++++ Provided data ++++
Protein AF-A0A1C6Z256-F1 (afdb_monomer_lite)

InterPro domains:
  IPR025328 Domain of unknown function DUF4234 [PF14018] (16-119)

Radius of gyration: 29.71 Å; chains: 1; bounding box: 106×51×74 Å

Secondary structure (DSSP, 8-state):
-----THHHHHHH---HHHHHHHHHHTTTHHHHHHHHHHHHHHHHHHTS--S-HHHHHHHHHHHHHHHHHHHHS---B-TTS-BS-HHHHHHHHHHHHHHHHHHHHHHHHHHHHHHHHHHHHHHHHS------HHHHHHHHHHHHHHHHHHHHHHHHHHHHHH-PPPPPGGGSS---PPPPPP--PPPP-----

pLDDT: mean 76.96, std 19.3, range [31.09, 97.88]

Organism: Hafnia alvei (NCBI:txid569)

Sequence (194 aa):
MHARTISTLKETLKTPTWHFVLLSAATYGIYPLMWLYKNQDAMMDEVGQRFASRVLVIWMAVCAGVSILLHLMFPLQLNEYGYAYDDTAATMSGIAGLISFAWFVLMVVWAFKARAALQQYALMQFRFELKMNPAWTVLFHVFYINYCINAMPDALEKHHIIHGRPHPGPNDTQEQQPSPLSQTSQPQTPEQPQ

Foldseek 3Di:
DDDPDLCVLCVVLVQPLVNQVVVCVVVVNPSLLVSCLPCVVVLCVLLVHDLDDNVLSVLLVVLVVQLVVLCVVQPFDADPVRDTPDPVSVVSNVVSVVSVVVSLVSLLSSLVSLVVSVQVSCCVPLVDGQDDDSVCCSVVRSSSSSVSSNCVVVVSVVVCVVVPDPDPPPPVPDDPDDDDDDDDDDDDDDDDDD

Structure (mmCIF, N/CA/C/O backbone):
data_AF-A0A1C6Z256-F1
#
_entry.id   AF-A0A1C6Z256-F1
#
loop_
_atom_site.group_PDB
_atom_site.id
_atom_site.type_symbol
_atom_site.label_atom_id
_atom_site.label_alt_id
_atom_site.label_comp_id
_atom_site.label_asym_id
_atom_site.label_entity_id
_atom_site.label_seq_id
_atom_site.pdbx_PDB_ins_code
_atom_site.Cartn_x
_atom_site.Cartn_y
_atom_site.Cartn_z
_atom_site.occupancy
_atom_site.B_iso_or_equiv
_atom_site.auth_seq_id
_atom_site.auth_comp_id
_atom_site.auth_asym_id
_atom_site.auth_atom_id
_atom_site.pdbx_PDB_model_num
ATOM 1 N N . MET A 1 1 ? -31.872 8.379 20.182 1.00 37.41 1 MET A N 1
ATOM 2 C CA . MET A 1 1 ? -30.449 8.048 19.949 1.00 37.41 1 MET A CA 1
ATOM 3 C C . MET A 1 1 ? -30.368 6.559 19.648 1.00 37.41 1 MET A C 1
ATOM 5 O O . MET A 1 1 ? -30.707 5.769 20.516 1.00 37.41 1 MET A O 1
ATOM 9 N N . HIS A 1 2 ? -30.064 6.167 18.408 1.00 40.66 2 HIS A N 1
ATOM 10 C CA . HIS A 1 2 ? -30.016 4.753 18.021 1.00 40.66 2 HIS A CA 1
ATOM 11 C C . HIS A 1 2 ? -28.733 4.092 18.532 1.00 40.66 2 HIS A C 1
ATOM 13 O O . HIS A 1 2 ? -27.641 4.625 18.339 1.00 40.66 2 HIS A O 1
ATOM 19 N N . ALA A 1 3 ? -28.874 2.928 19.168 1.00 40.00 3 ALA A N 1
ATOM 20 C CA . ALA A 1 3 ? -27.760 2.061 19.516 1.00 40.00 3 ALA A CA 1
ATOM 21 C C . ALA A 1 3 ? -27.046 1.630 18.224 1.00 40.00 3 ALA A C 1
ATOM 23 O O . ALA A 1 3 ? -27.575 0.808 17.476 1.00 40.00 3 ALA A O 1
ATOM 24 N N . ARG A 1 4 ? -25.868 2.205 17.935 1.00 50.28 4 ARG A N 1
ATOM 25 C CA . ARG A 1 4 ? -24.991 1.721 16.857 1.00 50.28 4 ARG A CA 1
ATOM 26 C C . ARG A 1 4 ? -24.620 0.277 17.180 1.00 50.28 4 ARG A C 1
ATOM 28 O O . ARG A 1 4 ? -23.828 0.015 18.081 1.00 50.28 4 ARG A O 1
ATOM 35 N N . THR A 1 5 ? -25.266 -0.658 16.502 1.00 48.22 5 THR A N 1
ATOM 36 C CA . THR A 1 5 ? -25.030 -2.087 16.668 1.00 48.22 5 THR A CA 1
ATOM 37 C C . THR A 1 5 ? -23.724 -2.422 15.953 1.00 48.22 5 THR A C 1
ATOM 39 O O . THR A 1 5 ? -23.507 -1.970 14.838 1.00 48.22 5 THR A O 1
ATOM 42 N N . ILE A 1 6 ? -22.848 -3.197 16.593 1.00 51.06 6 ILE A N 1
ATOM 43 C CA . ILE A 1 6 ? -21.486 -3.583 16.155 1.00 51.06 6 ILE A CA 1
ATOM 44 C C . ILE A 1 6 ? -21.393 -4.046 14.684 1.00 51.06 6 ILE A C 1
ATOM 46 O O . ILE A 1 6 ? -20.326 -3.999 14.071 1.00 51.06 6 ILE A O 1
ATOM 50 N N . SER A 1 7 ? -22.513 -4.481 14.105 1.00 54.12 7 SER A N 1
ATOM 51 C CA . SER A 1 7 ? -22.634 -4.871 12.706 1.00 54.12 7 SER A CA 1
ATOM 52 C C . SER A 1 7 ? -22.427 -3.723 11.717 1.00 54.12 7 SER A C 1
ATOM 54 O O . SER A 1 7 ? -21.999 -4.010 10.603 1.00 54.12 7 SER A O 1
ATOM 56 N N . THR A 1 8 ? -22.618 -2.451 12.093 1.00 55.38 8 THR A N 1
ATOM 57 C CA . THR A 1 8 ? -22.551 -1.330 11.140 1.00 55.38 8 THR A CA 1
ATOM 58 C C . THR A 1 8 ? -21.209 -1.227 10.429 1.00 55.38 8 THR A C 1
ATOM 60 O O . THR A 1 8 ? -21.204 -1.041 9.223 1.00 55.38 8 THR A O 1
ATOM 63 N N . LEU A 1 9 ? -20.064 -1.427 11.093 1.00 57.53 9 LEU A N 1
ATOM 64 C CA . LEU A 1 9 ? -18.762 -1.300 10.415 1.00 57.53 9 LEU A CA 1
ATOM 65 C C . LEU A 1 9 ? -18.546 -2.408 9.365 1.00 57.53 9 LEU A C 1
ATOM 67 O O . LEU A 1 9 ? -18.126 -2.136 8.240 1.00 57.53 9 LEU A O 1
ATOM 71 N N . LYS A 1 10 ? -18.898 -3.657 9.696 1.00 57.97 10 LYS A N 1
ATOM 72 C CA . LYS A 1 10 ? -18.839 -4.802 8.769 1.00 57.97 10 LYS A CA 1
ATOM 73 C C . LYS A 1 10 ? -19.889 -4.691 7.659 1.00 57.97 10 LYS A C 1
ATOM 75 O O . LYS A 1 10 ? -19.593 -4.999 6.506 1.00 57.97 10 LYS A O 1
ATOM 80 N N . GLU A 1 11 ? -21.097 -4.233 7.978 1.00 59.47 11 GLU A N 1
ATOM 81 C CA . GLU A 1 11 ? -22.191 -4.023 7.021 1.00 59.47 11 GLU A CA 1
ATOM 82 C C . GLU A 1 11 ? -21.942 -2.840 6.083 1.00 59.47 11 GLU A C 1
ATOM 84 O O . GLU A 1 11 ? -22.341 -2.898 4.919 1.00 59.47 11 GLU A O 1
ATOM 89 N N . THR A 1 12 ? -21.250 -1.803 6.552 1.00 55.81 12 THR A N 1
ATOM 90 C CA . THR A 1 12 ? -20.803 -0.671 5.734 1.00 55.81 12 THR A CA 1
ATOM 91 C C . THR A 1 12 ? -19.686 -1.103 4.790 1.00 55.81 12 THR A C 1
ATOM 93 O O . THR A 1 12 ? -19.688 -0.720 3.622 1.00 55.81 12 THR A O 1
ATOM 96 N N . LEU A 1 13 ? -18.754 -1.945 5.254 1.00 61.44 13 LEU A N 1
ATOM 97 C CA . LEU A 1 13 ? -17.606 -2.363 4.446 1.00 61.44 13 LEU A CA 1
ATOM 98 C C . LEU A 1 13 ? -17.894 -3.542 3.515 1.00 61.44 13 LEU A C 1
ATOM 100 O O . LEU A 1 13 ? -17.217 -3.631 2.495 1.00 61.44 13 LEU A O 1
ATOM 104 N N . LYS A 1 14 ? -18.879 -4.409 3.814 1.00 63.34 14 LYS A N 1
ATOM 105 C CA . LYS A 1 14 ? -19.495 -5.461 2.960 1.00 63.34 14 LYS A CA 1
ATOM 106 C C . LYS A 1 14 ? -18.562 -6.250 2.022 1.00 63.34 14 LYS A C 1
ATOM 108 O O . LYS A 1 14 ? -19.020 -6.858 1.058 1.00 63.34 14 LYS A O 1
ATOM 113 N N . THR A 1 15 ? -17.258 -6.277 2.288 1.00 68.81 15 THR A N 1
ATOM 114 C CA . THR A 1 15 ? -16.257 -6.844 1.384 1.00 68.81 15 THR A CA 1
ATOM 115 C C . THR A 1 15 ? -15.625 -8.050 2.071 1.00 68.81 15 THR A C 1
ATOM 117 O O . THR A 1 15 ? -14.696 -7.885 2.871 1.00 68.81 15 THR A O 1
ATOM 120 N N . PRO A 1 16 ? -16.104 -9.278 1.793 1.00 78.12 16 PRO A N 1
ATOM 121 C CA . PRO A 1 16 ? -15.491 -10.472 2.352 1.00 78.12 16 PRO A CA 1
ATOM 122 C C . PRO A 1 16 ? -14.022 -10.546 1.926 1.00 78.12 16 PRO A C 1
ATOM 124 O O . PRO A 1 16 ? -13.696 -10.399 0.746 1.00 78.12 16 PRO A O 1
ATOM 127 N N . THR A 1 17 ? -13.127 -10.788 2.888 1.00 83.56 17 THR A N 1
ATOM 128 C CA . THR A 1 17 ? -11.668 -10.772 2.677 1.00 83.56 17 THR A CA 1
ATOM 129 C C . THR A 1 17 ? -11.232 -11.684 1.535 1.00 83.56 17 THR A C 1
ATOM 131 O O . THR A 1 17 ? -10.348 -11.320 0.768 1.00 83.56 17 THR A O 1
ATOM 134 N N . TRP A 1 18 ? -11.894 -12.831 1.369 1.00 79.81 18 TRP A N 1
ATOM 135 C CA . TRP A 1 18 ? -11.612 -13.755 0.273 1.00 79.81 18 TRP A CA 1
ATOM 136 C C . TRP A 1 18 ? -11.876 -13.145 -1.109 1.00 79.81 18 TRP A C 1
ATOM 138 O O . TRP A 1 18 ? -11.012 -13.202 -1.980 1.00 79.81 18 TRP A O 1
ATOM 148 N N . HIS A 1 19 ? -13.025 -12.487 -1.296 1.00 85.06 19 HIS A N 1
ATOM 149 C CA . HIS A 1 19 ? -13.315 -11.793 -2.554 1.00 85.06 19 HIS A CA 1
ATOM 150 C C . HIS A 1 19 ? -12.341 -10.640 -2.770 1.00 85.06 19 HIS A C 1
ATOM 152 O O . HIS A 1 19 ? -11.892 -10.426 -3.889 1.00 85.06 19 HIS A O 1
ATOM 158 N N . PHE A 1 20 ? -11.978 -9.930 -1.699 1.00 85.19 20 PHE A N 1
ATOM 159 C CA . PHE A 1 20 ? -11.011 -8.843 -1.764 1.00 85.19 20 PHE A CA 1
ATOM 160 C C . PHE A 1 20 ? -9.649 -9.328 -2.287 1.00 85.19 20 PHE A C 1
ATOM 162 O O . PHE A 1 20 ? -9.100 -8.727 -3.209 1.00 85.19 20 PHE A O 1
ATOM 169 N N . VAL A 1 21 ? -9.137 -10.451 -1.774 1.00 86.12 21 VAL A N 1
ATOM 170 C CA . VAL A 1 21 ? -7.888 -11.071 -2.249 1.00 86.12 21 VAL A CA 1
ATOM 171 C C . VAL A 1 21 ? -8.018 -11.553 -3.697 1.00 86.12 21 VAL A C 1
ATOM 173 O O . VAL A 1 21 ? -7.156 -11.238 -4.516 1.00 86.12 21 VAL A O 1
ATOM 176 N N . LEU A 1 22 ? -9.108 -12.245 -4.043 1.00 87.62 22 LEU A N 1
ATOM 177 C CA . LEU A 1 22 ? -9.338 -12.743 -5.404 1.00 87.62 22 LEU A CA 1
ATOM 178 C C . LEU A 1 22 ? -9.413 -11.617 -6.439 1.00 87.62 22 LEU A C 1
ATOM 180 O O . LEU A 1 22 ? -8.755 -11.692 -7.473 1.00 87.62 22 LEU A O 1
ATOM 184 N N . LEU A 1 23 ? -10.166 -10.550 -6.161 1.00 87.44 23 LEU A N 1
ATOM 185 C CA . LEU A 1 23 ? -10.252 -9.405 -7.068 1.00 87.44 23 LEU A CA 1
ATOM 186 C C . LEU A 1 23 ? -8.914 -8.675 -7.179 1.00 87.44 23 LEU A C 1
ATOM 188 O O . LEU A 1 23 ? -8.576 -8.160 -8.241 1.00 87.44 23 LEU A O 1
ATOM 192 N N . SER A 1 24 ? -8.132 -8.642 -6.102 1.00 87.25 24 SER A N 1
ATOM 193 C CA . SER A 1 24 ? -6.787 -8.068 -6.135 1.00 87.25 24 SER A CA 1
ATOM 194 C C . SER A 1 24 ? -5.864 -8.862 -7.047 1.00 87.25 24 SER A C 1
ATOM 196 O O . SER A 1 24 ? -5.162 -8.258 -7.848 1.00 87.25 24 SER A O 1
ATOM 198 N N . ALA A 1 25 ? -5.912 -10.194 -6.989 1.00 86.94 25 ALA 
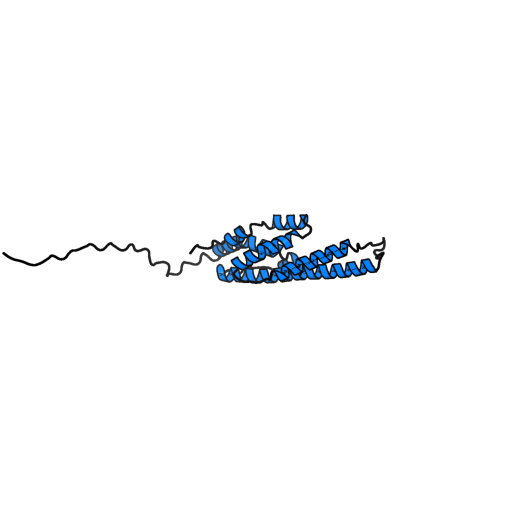A N 1
ATOM 199 C CA . ALA A 1 25 ? -5.177 -11.048 -7.917 1.00 86.94 25 ALA A CA 1
ATOM 200 C C . ALA A 1 25 ? -5.658 -10.852 -9.365 1.00 86.94 25 ALA A C 1
ATOM 202 O O . ALA A 1 25 ? -4.841 -10.635 -10.254 1.00 86.94 25 ALA A O 1
ATOM 203 N N . ALA A 1 26 ? -6.976 -10.836 -9.592 1.00 90.69 26 ALA A N 1
ATOM 204 C CA . ALA A 1 26 ? -7.565 -10.666 -10.923 1.00 90.69 26 ALA A CA 1
ATOM 205 C C . ALA A 1 26 ? -7.260 -9.300 -11.563 1.00 90.69 26 ALA A C 1
ATOM 207 O O . ALA A 1 26 ? -7.238 -9.176 -12.783 1.00 90.69 26 ALA A O 1
ATOM 208 N N . THR A 1 27 ? -7.030 -8.270 -10.745 1.00 90.88 27 THR A N 1
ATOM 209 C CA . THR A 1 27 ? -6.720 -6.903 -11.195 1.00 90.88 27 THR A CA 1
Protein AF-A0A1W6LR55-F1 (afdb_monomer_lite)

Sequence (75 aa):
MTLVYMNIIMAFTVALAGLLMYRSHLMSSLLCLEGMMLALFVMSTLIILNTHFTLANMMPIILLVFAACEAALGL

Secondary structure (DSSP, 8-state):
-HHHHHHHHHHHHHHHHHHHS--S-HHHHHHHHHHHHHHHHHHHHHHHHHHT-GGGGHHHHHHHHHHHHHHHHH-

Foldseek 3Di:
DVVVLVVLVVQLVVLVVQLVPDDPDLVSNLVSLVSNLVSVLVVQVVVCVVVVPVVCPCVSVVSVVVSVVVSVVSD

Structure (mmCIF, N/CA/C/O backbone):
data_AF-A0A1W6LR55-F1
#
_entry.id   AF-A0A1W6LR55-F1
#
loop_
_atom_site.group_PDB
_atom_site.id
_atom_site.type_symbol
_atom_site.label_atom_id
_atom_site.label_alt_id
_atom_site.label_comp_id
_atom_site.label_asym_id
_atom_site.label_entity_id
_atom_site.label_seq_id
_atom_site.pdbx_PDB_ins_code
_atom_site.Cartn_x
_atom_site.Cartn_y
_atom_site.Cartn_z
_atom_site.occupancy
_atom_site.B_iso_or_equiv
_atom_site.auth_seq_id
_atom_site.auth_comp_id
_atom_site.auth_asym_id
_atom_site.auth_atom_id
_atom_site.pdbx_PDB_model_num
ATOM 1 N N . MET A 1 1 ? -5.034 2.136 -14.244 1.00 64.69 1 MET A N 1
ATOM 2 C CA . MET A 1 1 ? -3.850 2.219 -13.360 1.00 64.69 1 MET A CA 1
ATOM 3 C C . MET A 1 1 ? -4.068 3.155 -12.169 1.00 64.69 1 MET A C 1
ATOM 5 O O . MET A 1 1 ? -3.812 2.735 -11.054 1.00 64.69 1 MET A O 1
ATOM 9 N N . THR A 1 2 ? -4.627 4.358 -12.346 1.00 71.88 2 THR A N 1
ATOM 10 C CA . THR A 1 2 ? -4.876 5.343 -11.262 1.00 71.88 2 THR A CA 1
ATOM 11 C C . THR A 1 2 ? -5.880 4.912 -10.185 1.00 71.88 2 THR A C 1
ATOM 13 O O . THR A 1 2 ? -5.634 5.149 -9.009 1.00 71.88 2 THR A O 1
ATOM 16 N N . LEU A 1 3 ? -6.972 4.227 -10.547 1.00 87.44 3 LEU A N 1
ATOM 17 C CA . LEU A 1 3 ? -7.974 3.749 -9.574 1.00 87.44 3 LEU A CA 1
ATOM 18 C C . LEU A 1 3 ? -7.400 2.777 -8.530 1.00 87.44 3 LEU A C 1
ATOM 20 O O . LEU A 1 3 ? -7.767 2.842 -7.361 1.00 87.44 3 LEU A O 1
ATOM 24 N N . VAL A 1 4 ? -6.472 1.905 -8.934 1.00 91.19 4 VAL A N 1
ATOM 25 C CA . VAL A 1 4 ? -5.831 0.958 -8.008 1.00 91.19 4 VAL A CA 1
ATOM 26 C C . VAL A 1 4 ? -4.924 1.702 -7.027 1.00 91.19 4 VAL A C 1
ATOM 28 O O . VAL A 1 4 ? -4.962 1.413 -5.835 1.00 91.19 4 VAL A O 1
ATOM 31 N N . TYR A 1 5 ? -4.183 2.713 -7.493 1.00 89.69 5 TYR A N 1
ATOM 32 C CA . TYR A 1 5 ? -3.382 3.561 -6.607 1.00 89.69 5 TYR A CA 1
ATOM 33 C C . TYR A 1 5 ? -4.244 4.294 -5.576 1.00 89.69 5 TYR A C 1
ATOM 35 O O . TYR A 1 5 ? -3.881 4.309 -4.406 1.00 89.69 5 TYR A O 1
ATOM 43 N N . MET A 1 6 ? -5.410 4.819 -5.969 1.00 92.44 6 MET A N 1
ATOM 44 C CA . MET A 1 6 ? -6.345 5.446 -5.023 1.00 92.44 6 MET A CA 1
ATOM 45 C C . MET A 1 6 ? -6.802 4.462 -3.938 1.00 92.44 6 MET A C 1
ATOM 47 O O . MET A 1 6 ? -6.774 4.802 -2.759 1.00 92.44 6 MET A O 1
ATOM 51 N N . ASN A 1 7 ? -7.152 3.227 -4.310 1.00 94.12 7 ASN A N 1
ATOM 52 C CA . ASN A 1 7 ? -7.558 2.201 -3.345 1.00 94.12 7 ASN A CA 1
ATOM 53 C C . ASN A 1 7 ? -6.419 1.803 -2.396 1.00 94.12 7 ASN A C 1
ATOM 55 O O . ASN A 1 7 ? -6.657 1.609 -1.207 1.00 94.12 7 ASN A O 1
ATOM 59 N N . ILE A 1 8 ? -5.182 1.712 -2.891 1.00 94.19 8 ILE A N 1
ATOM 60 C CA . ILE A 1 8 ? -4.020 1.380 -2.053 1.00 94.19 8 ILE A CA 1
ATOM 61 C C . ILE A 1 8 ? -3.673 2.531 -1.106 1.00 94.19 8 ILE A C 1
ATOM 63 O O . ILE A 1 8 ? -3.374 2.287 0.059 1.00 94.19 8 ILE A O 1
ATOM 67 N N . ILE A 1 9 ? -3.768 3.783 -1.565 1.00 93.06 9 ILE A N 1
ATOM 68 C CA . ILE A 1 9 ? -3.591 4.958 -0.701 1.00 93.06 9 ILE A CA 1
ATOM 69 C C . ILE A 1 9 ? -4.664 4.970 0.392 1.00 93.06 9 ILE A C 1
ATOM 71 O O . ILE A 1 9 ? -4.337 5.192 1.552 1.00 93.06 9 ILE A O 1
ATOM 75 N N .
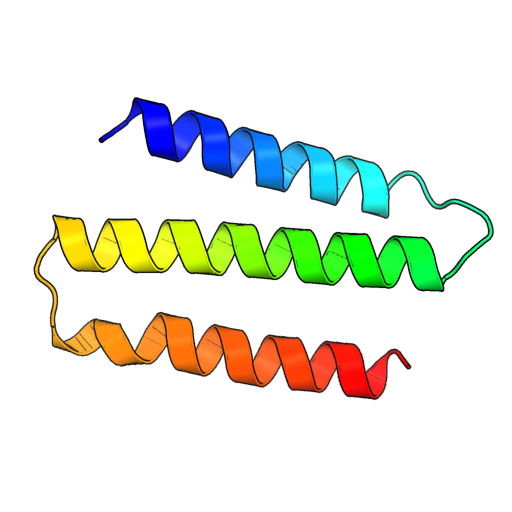 MET A 1 10 ? -5.919 4.665 0.052 1.00 94.25 10 MET A N 1
ATOM 76 C CA . MET A 1 10 ? -6.997 4.530 1.037 1.00 94.25 10 MET A CA 1
ATOM 77 C C . MET A 1 10 ? -6.732 3.396 2.039 1.00 94.25 10 MET A C 1
ATOM 79 O O . MET A 1 10 ? -6.968 3.562 3.230 1.00 94.25 10 MET A O 1
ATOM 83 N N . ALA A 1 11 ? -6.205 2.253 1.593 1.0
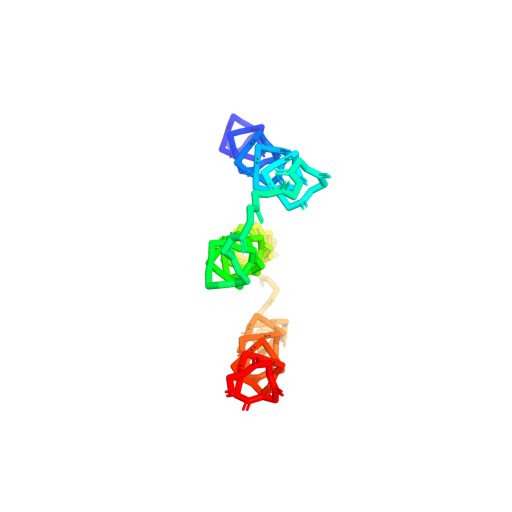0 93.81 11 ALA A N 1
ATOM 84 C CA . ALA A 1 11 ? -5.822 1.170 2.498 1.00 93.81 11 ALA A CA 1
ATOM 85 C C . ALA A 1 11 ? -4.699 1.602 3.460 1.00 93.81 11 ALA A C 1
ATOM 87 O O . ALA A 1 11 ? -4.778 1.336 4.660 1.00 93.81 11 ALA A O 1
ATOM 88 N N . PHE A 1 12 ? -3.694 2.326 2.955 1.00 94.31 12 PHE A N 1
ATOM 89 C CA . PHE A 1 12 ? -2.608 2.872 3.768 1.00 94.31 12 PHE A CA 1
ATOM 90 C C . PHE A 1 12 ? -3.117 3.886 4.802 1.00 94.31 12 PHE A C 1
ATOM 92 O O . PHE A 1 12 ? -2.735 3.810 5.967 1.00 94.31 12 PHE A O 1
ATOM 99 N N . THR A 1 13 ? -4.013 4.805 4.423 1.00 93.75 13 THR A N 1
ATOM 100 C CA . THR A 1 13 ? -4.563 5.799 5.359 1.00 93.75 13 THR A CA 1
ATOM 101 C C . THR A 1 13 ? -5.460 5.170 6.422 1.00 93.75 13 THR A C 1
ATOM 103 O O . THR A 1 13 ? -5.426 5.614 7.568 1.00 93.75 13 THR A O 1
ATOM 106 N N . VAL A 1 14 ? -6.215 4.116 6.093 1.00 93.50 14 VAL A N 1
ATOM 107 C CA . VAL A 1 14 ? -7.008 3.361 7.078 1.00 93.50 14 VAL A CA 1
ATOM 108 C C . VAL A 1 14 ? -6.104 2.623 8.068 1.00 93.50 14 VAL A C 1
ATOM 110 O O . VAL A 1 14 ? -6.354 2.686 9.271 1.00 93.50 14 VAL A O 1
ATOM 113 N N . ALA A 1 15 ? -5.035 1.975 7.598 1.00 92.12 15 ALA A N 1
ATOM 114 C CA . ALA A 1 15 ? -4.068 1.310 8.473 1.00 92.12 15 ALA A CA 1
ATOM 115 C C . ALA A 1 15 ? -3.314 2.314 9.369 1.00 92.12 15 ALA A C 1
ATOM 117 O O . ALA A 1 15 ? -3.163 2.079 10.568 1.00 92.12 15 ALA A O 1
ATOM 118 N N . LEU A 1 16 ? -2.936 3.477 8.824 1.00 92.69 16 LEU A N 1
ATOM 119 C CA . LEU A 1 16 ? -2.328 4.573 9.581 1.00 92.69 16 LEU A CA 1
++++
### Work task
Copy exactly the stretch of data above from the line with "ATOM 11 C C . HIS" through the line with "ATOM 20 C CA", and omit all other lines.

### Exercise output
ATOM 11 C C . HIS A 1 2 ? -28.733 4.092 18.532 1.00 40.66 2 HIS A C 1
ATOM 13 O O . HIS A 1 2 ? -27.641 4.625 18.339 1.00 40.66 2 HIS A O 1
ATOM 19 N N . ALA A 1 3 ? -28.874 2.928 19.168 1.00 40.00 3 ALA A N 1
ATOM 20 C CA . ALA A 1 3 ? -27.760 2.061 19.516 1.00 40.00 3 ALA A CA 1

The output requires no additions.